Activity = How many lines in the records below contain "transport"? Answer with the number alone.

Material for this task =

>>>

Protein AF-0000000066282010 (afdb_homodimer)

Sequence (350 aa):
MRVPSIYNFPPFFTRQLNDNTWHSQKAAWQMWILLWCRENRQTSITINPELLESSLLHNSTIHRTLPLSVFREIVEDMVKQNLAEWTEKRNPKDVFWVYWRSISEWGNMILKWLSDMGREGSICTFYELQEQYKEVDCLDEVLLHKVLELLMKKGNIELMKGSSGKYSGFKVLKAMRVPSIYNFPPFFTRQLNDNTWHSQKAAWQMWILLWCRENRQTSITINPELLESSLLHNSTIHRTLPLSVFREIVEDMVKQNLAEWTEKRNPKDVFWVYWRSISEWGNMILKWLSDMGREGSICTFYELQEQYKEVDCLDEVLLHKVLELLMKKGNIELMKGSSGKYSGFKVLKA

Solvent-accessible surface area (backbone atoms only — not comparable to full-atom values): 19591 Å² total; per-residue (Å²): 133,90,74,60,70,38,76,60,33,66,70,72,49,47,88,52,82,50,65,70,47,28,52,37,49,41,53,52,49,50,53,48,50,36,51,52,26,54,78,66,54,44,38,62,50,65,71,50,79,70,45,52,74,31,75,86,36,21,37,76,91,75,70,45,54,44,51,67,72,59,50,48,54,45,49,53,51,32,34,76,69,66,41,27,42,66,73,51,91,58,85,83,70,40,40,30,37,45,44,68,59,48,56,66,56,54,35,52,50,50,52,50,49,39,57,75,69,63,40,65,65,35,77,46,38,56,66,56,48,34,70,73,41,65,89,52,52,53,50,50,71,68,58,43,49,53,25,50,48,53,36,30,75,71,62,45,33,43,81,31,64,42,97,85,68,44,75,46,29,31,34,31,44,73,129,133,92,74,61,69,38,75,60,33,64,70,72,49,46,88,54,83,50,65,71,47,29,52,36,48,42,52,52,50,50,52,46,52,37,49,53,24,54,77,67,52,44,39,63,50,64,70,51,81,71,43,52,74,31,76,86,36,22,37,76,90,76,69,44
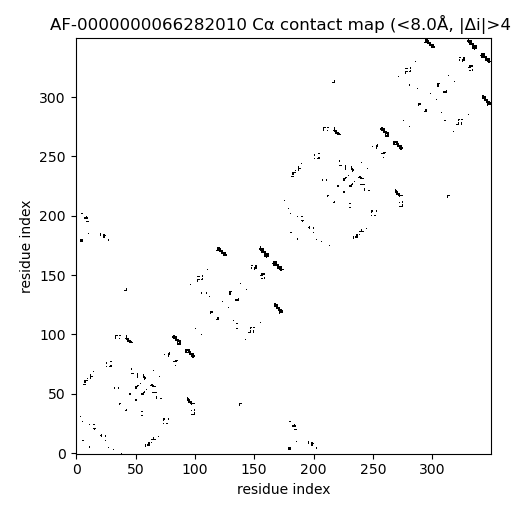,54,43,52,67,72,60,49,49,55,45,50,53,51,32,35,76,68,68,39,28,42,68,74,51,90,59,87,84,69,40,38,30,36,45,43,68,58,46,57,66,57,53,35,52,52,50,51,51,50,38,57,76,67,64,39,65,64,34,76,44,39,54,66,56,47,35,72,73,40,64,89,53,51,54,51,50,70,69,58,44,48,53,25,50,48,51,36,31,76,70,62,45,34,43,81,32,64,41,96,85,69,44,77,45,30,30,34,30,43,70,130

GO terms:
  GO:0000920 septum digestion after cytokinesis (P, IMP)
  GO:0005634 nucleus (C, HDA)
  GO:0005829 cytosol (C, HDA)
  GO:0043328 protein transport to vacuole involved in ubiquitin-dependent protein catabolic process via the multivesicular body sorting pathway (P, IMP)
  GO:0045324 late endosome to vacuole transport (P, IMP)

Foldseek 3Di:
DDDDPVLLPQCLQPQDPDPVVNVVSLVVLLVLVLVVCVVVVAFKDFQDPVVQVDVSAADPVNGGGRDSVSVVVSVVVCVVVVQKAQPDDDPPGGMITGPNDDLQRVLVVLLVVCVVVVQAQHKDWPVRSCVVPVSCVNDDPVSVVVSVVVCVVVPQWAFDADPVRHTGIIGGHDD/DDDDPVLLPQCLQPQDPDPVVNVVSLVVLLVLVLVVCVVVVAFKDFQDPVVQVDVSAADPVNGGGRDSVSVVVSVVVCVVVVQKAFPDDDPPGGMITGPNDDLQRVLVVLLVVCVVVVQAQHKDWPVRSCVVPVSCVNDDPVSVVVSVVVCVVVVQWAFDADPVRHTGIIGGHDD

Structure (mmCIF, N/CA/C/O backbone):
data_AF-0000000066282010-model_v1
#
loop_
_entity.id
_entity.type
_entity.pdbx_description
1 polymer 'Vacuolar protein-sorting-associated protein 25'
#
loop_
_atom_site.group_PDB
_atom_site.id
_atom_site.type_symbol
_atom_site.label_atom_id
_atom_site.label_alt_id
_atom_site.label_comp_id
_atom_site.label_asym_id
_atom_site.label_entity_id
_atom_site.label_seq_id
_atom_site.pdbx_PDB_ins_code
_atom_site.Cartn_x
_atom_site.Cartn_y
_atom_site.Cartn_z
_atom_site.occupancy
_atom_site.B_iso_or_equiv
_atom_site.auth_seq_id
_atom_site.auth_comp_id
_atom_site.auth_asym_id
_atom_site.auth_atom_id
_atom_site.pdbx_PDB_model_num
ATOM 1 N N . MET A 1 1 ? 5.125 -9.578 6.457 1 60.41 1 MET A N 1
ATOM 2 C CA . MET A 1 1 ? 4.629 -9.086 5.176 1 60.41 1 MET A CA 1
ATOM 3 C C . MET A 1 1 ? 3.783 -7.828 5.363 1 60.41 1 MET A C 1
ATOM 5 O O . MET A 1 1 ? 3.104 -7.68 6.383 1 60.41 1 MET A O 1
ATOM 9 N N . ARG A 1 2 ? 3.98 -6.781 4.465 1 79.31 2 ARG A N 1
ATOM 10 C CA . ARG A 1 2 ? 3.174 -5.57 4.586 1 79.31 2 ARG A CA 1
ATOM 11 C C . ARG A 1 2 ? 1.775 -5.785 4.016 1 79.31 2 ARG A C 1
ATOM 13 O O . ARG A 1 2 ? 1.622 -6.113 2.838 1 79.31 2 ARG A O 1
ATOM 20 N N . VAL A 1 3 ? 0.731 -5.887 4.793 1 90.25 3 VAL A N 1
ATOM 21 C CA . VAL A 1 3 ? -0.665 -6.113 4.434 1 90.25 3 VAL A CA 1
ATOM 22 C C . VAL A 1 3 ? -1.273 -4.824 3.887 1 90.25 3 VAL A C 1
ATOM 24 O O . VAL A 1 3 ? -1.156 -3.762 4.504 1 90.25 3 VAL A O 1
ATOM 27 N N . PRO A 1 4 ? -1.774 -4.969 2.697 1 93.06 4 PRO A N 1
ATOM 28 C CA . PRO A 1 4 ? -2.412 -3.768 2.156 1 93.06 4 PRO A CA 1
ATOM 29 C C . PRO A 1 4 ? -3.539 -3.248 3.045 1 93.06 4 PRO A C 1
ATOM 31 O O . PRO A 1 4 ? -4.23 -4.035 3.695 1 93.06 4 PRO A O 1
ATOM 34 N N . SER A 1 5 ? -3.734 -1.986 3 1 92.75 5 SER A N 1
ATOM 35 C CA . SER A 1 5 ? -4.711 -1.355 3.881 1 92.75 5 SER A CA 1
ATOM 36 C C . SER A 1 5 ? -6.121 -1.868 3.6 1 92.75 5 SER A C 1
ATOM 38 O O . SER A 1 5 ? -6.941 -1.972 4.512 1 92.75 5 SER A O 1
ATOM 40 N N . ILE A 1 6 ? -6.359 -2.146 2.371 1 96.62 6 ILE A N 1
ATOM 41 C CA . ILE A 1 6 ? -7.699 -2.574 1.973 1 96.62 6 ILE A CA 1
ATOM 42 C C . ILE A 1 6 ? -8.055 -3.877 2.684 1 96.62 6 ILE A C 1
ATOM 44 O O . ILE A 1 6 ? -9.234 -4.148 2.936 1 96.62 6 ILE A O 1
ATOM 48 N N . TYR A 1 7 ? -7.066 -4.691 3.049 1 96.56 7 TYR A N 1
ATOM 49 C CA . TYR A 1 7 ? -7.285 -5.961 3.732 1 96.56 7 TYR A CA 1
ATOM 50 C C . TYR A 1 7 ? -7.809 -5.734 5.145 1 96.56 7 TYR A C 1
ATOM 52 O O . TYR A 1 7 ? -8.352 -6.652 5.766 1 96.56 7 TYR A O 1
ATOM 60 N N . ASN A 1 8 ? -7.715 -4.531 5.66 1 95.06 8 ASN A N 1
ATOM 61 C CA . ASN A 1 8 ? -8.234 -4.191 6.98 1 95.06 8 ASN A CA 1
ATOM 62 C C . ASN A 1 8 ? -9.578 -3.475 6.883 1 95.06 8 ASN A C 1
ATOM 64 O O . ASN A 1 8 ? -10.047 -2.885 7.863 1 95.06 8 ASN A O 1
ATOM 68 N N . PHE A 1 9 ? -10.164 -3.488 5.734 1 97.5 9 PHE A N 1
ATOM 69 C CA . PHE A 1 9 ? -11.445 -2.844 5.484 1 97.5 9 PHE A CA 1
ATOM 70 C C . PHE A 1 9 ? -12.547 -3.883 5.297 1 97.5 9 PHE A C 1
ATOM 72 O O . PHE A 1 9 ? -12.664 -4.48 4.227 1 97.5 9 PHE A O 1
ATOM 79 N N . PRO A 1 10 ? -13.445 -4.074 6.242 1 97.56 10 PRO A N 1
ATOM 80 C CA . PRO A 1 10 ? -14.391 -5.195 6.316 1 97.56 10 PRO A CA 1
ATOM 81 C C . PRO A 1 10 ? -15.211 -5.355 5.039 1 97.56 10 PRO A C 1
ATOM 83 O O . PRO A 1 10 ? -15.398 -6.477 4.559 1 97.56 10 PRO A O 1
ATOM 86 N N . PRO A 1 11 ? -15.641 -4.301 4.395 1 97.44 11 PRO A N 1
ATOM 87 C CA . PRO A 1 11 ? -16.438 -4.477 3.178 1 97.44 11 PRO A CA 1
ATOM 88 C C . PRO A 1 11 ? -15.672 -5.199 2.072 1 97.44 11 PRO A C 1
ATOM 90 O O . PRO A 1 11 ? -16.281 -5.738 1.144 1 97.44 11 PRO A O 1
ATOM 93 N N . PHE A 1 12 ? -14.344 -5.211 2.174 1 98.25 12 PHE A N 1
ATOM 94 C CA . PHE A 1 12 ? -13.492 -5.871 1.195 1 98.25 12 PHE A CA 1
ATOM 95 C C . PHE A 1 12 ? -13.758 -7.371 1.162 1 98.25 12 PHE A C 1
ATOM 97 O O . PHE A 1 12 ? -13.484 -8.031 0.158 1 98.25 12 PHE A O 1
ATOM 104 N N . PHE A 1 13 ? -14.406 -7.938 2.205 1 98.38 13 PHE A N 1
ATOM 105 C CA . PHE A 1 13 ? -14.617 -9.375 2.348 1 98.38 13 PHE A CA 1
ATOM 106 C C . PHE A 1 13 ? -16.047 -9.75 1.953 1 98.38 13 PHE A C 1
ATOM 108 O O . PHE A 1 13 ? -16.438 -10.914 2.08 1 98.38 13 PHE A O 1
ATOM 115 N N . THR A 1 14 ? -16.766 -8.781 1.497 1 97.12 14 THR A N 1
ATOM 116 C CA . THR A 1 14 ? -18.125 -8.992 1.031 1 97.12 14 THR A CA 1
ATOM 117 C C . THR A 1 14 ? -18.219 -8.758 -0.473 1 97.12 14 THR A C 1
ATOM 119 O O . THR A 1 14 ? -17.828 -7.707 -0.972 1 97.12 14 THR A O 1
ATOM 122 N N . ARG A 1 15 ? -18.734 -9.719 -1.134 1 98.06 15 ARG A N 1
ATOM 123 C CA . ARG A 1 15 ? -18.891 -9.562 -2.576 1 98.06 15 ARG A CA 1
ATOM 124 C C . ARG A 1 15 ? -19.781 -8.375 -2.906 1 98.06 15 ARG A C 1
ATOM 126 O O . ARG A 1 15 ? -20.953 -8.344 -2.5 1 98.06 15 ARG A O 1
ATOM 133 N N . GLN A 1 16 ? -19.219 -7.52 -3.707 1 96.88 16 GLN A N 1
ATOM 134 C CA . GLN A 1 16 ? -19.969 -6.312 -4.039 1 96.88 16 GLN A CA 1
ATOM 135 C C . GLN A 1 16 ? -20.922 -6.555 -5.215 1 96.88 16 GLN A C 1
ATOM 137 O O . GLN A 1 16 ? -20.562 -7.242 -6.172 1 96.88 16 GLN A O 1
ATOM 142 N N . LEU A 1 17 ? -22.047 -5.973 -5.129 1 96.44 17 LEU A N 1
ATOM 143 C CA . LEU A 1 17 ? -23.094 -6.246 -6.109 1 96.44 17 LEU A CA 1
ATOM 144 C C . LEU A 1 17 ? -22.953 -5.324 -7.316 1 96.44 17 LEU A C 1
ATOM 146 O O . LEU A 1 17 ? -23.344 -5.695 -8.43 1 96.44 17 LEU A O 1
ATOM 150 N N . ASN A 1 18 ? -22.5 -4.086 -7.035 1 95.25 18 ASN A N 1
ATOM 151 C CA . ASN A 1 18 ? -22.234 -3.16 -8.133 1 95.25 18 ASN A CA 1
ATOM 152 C C . ASN A 1 18 ? -21.094 -3.635 -9.016 1 95.25 18 ASN A C 1
ATOM 154 O O . ASN A 1 18 ? -20 -3.936 -8.516 1 95.25 18 ASN A O 1
ATOM 158 N N . ASP A 1 19 ? -21.359 -3.699 -10.312 1 95.62 19 ASP A N 1
ATOM 159 C CA . ASP A 1 19 ? -20.391 -4.277 -11.234 1 95.62 19 ASP A CA 1
ATOM 160 C C . ASP A 1 19 ? -19.062 -3.523 -11.18 1 95.62 19 ASP A C 1
ATOM 162 O O . ASP A 1 19 ? -17.984 -4.137 -11.188 1 95.62 19 ASP A O 1
ATOM 166 N N . ASN A 1 20 ? -19.172 -2.285 -11.156 1 94.56 20 ASN A N 1
ATOM 167 C CA . ASN A 1 20 ? -17.953 -1.483 -11.109 1 94.56 20 ASN A CA 1
ATOM 168 C C . ASN A 1 20 ? -17.172 -1.716 -9.82 1 94.56 20 ASN A C 1
ATOM 170 O O . ASN A 1 20 ? -15.945 -1.84 -9.836 1 94.56 20 ASN A O 1
ATOM 174 N N . THR A 1 21 ? -17.859 -1.807 -8.711 1 96.12 21 THR A N 1
ATOM 175 C CA . THR A 1 21 ? -17.219 -2.064 -7.43 1 96.12 21 THR A CA 1
ATOM 176 C C . THR A 1 21 ? -16.641 -3.477 -7.383 1 96.12 21 THR A C 1
ATOM 178 O O . THR A 1 21 ? -15.555 -3.689 -6.852 1 96.12 21 THR A O 1
ATOM 181 N N . TRP A 1 22 ? -17.422 -4.379 -7.977 1 97.56 22 TRP A N 1
ATOM 182 C CA . TRP A 1 22 ? -16.953 -5.762 -8.031 1 97.56 22 TRP A CA 1
ATOM 183 C C . TRP A 1 22 ? -15.672 -5.875 -8.852 1 97.56 22 TRP A C 1
ATOM 185 O O . TRP A 1 22 ? -14.75 -6.602 -8.477 1 97.56 22 TRP A O 1
ATOM 195 N N . HIS A 1 23 ? -15.625 -5.176 -9.891 1 96.94 23 HIS A N 1
ATOM 196 C CA . HIS A 1 23 ? -14.414 -5.156 -10.703 1 96.94 23 HIS A CA 1
ATOM 197 C C . HIS A 1 23 ? -13.211 -4.664 -9.906 1 96.94 23 HIS A C 1
ATOM 199 O O . HIS A 1 23 ? -12.156 -5.301 -9.914 1 96.94 23 HIS A O 1
ATOM 205 N N . SER A 1 24 ? -13.391 -3.568 -9.164 1 96 24 SER A N 1
ATOM 206 C CA . SER A 1 24 ? -12.312 -3.023 -8.336 1 96 24 SER A CA 1
ATOM 207 C C . SER A 1 24 ? -11.945 -3.98 -7.211 1 96 24 SER A C 1
ATOM 209 O O . SER A 1 24 ? -10.766 -4.121 -6.871 1 96 24 SER A O 1
ATOM 211 N N . GLN A 1 25 ? -12.945 -4.586 -6.645 1 97.88 25 GLN A N 1
ATOM 212 C CA . GLN A 1 25 ? -12.727 -5.555 -5.578 1 97.88 25 GLN A CA 1
ATOM 213 C C . GLN A 1 25 ? -11.898 -6.738 -6.078 1 97.88 25 GLN A C 1
ATOM 215 O O . GLN A 1 25 ? -10.922 -7.133 -5.445 1 97.88 25 GLN A O 1
ATOM 220 N N . LYS A 1 26 ? -12.25 -7.27 -7.199 1 98.38 26 LYS A N 1
ATOM 221 C CA . LYS A 1 26 ? -11.516 -8.383 -7.781 1 98.38 26 LYS A CA 1
ATOM 222 C C . LYS A 1 26 ? -10.055 -8.016 -8.023 1 98.38 26 LYS A C 1
ATOM 224 O O . LYS A 1 26 ? -9.148 -8.773 -7.672 1 98.38 26 LYS A O 1
ATOM 229 N N . ALA A 1 27 ? -9.93 -6.883 -8.586 1 97.44 27 ALA A N 1
ATOM 230 C CA . ALA A 1 27 ? -8.578 -6.438 -8.891 1 97.44 27 ALA A CA 1
ATOM 231 C C . ALA A 1 27 ? -7.719 -6.359 -7.633 1 97.44 27 ALA A C 1
ATOM 233 O O . ALA A 1 27 ? -6.562 -6.785 -7.633 1 97.44 27 ALA A O 1
ATOM 234 N N . ALA A 1 28 ? -8.273 -5.832 -6.598 1 97.31 28 ALA A N 1
ATOM 235 C CA . ALA A 1 28 ? -7.543 -5.703 -5.336 1 97.31 28 ALA A CA 1
ATOM 236 C C . ALA A 1 28 ? -7.23 -7.074 -4.742 1 97.31 28 ALA A C 1
ATOM 238 O O . ALA A 1 28 ? -6.125 -7.305 -4.246 1 97.31 28 ALA A O 1
ATOM 239 N N . TRP A 1 29 ? -8.133 -7.992 -4.766 1 98.56 29 TRP A N 1
ATOM 240 C CA . TRP A 1 29 ? -7.914 -9.352 -4.273 1 98.56 29 TRP A CA 1
ATOM 241 C C . TRP A 1 29 ? -6.84 -10.055 -5.094 1 98.56 29 TRP A C 1
ATOM 243 O O . TRP A 1 29 ? -6.008 -10.789 -4.543 1 98.56 29 TRP A O 1
ATOM 253 N N . GLN A 1 30 ? -6.961 -9.852 -6.379 1 98.56 30 GLN A N 1
ATOM 254 C CA . GLN A 1 30 ? -5.953 -10.461 -7.238 1 98.56 30 GLN A CA 1
ATOM 255 C C . GLN A 1 30 ? -4.551 -9.992 -6.859 1 98.56 30 GLN A C 1
ATOM 257 O O . GLN A 1 30 ? -3.623 -10.797 -6.773 1 98.56 30 GLN A O 1
ATOM 262 N N . MET A 1 31 ? -4.445 -8.703 -6.633 1 97.44 31 MET A N 1
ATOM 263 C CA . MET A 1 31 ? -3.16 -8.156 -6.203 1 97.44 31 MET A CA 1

<<<

Exercise answer = 2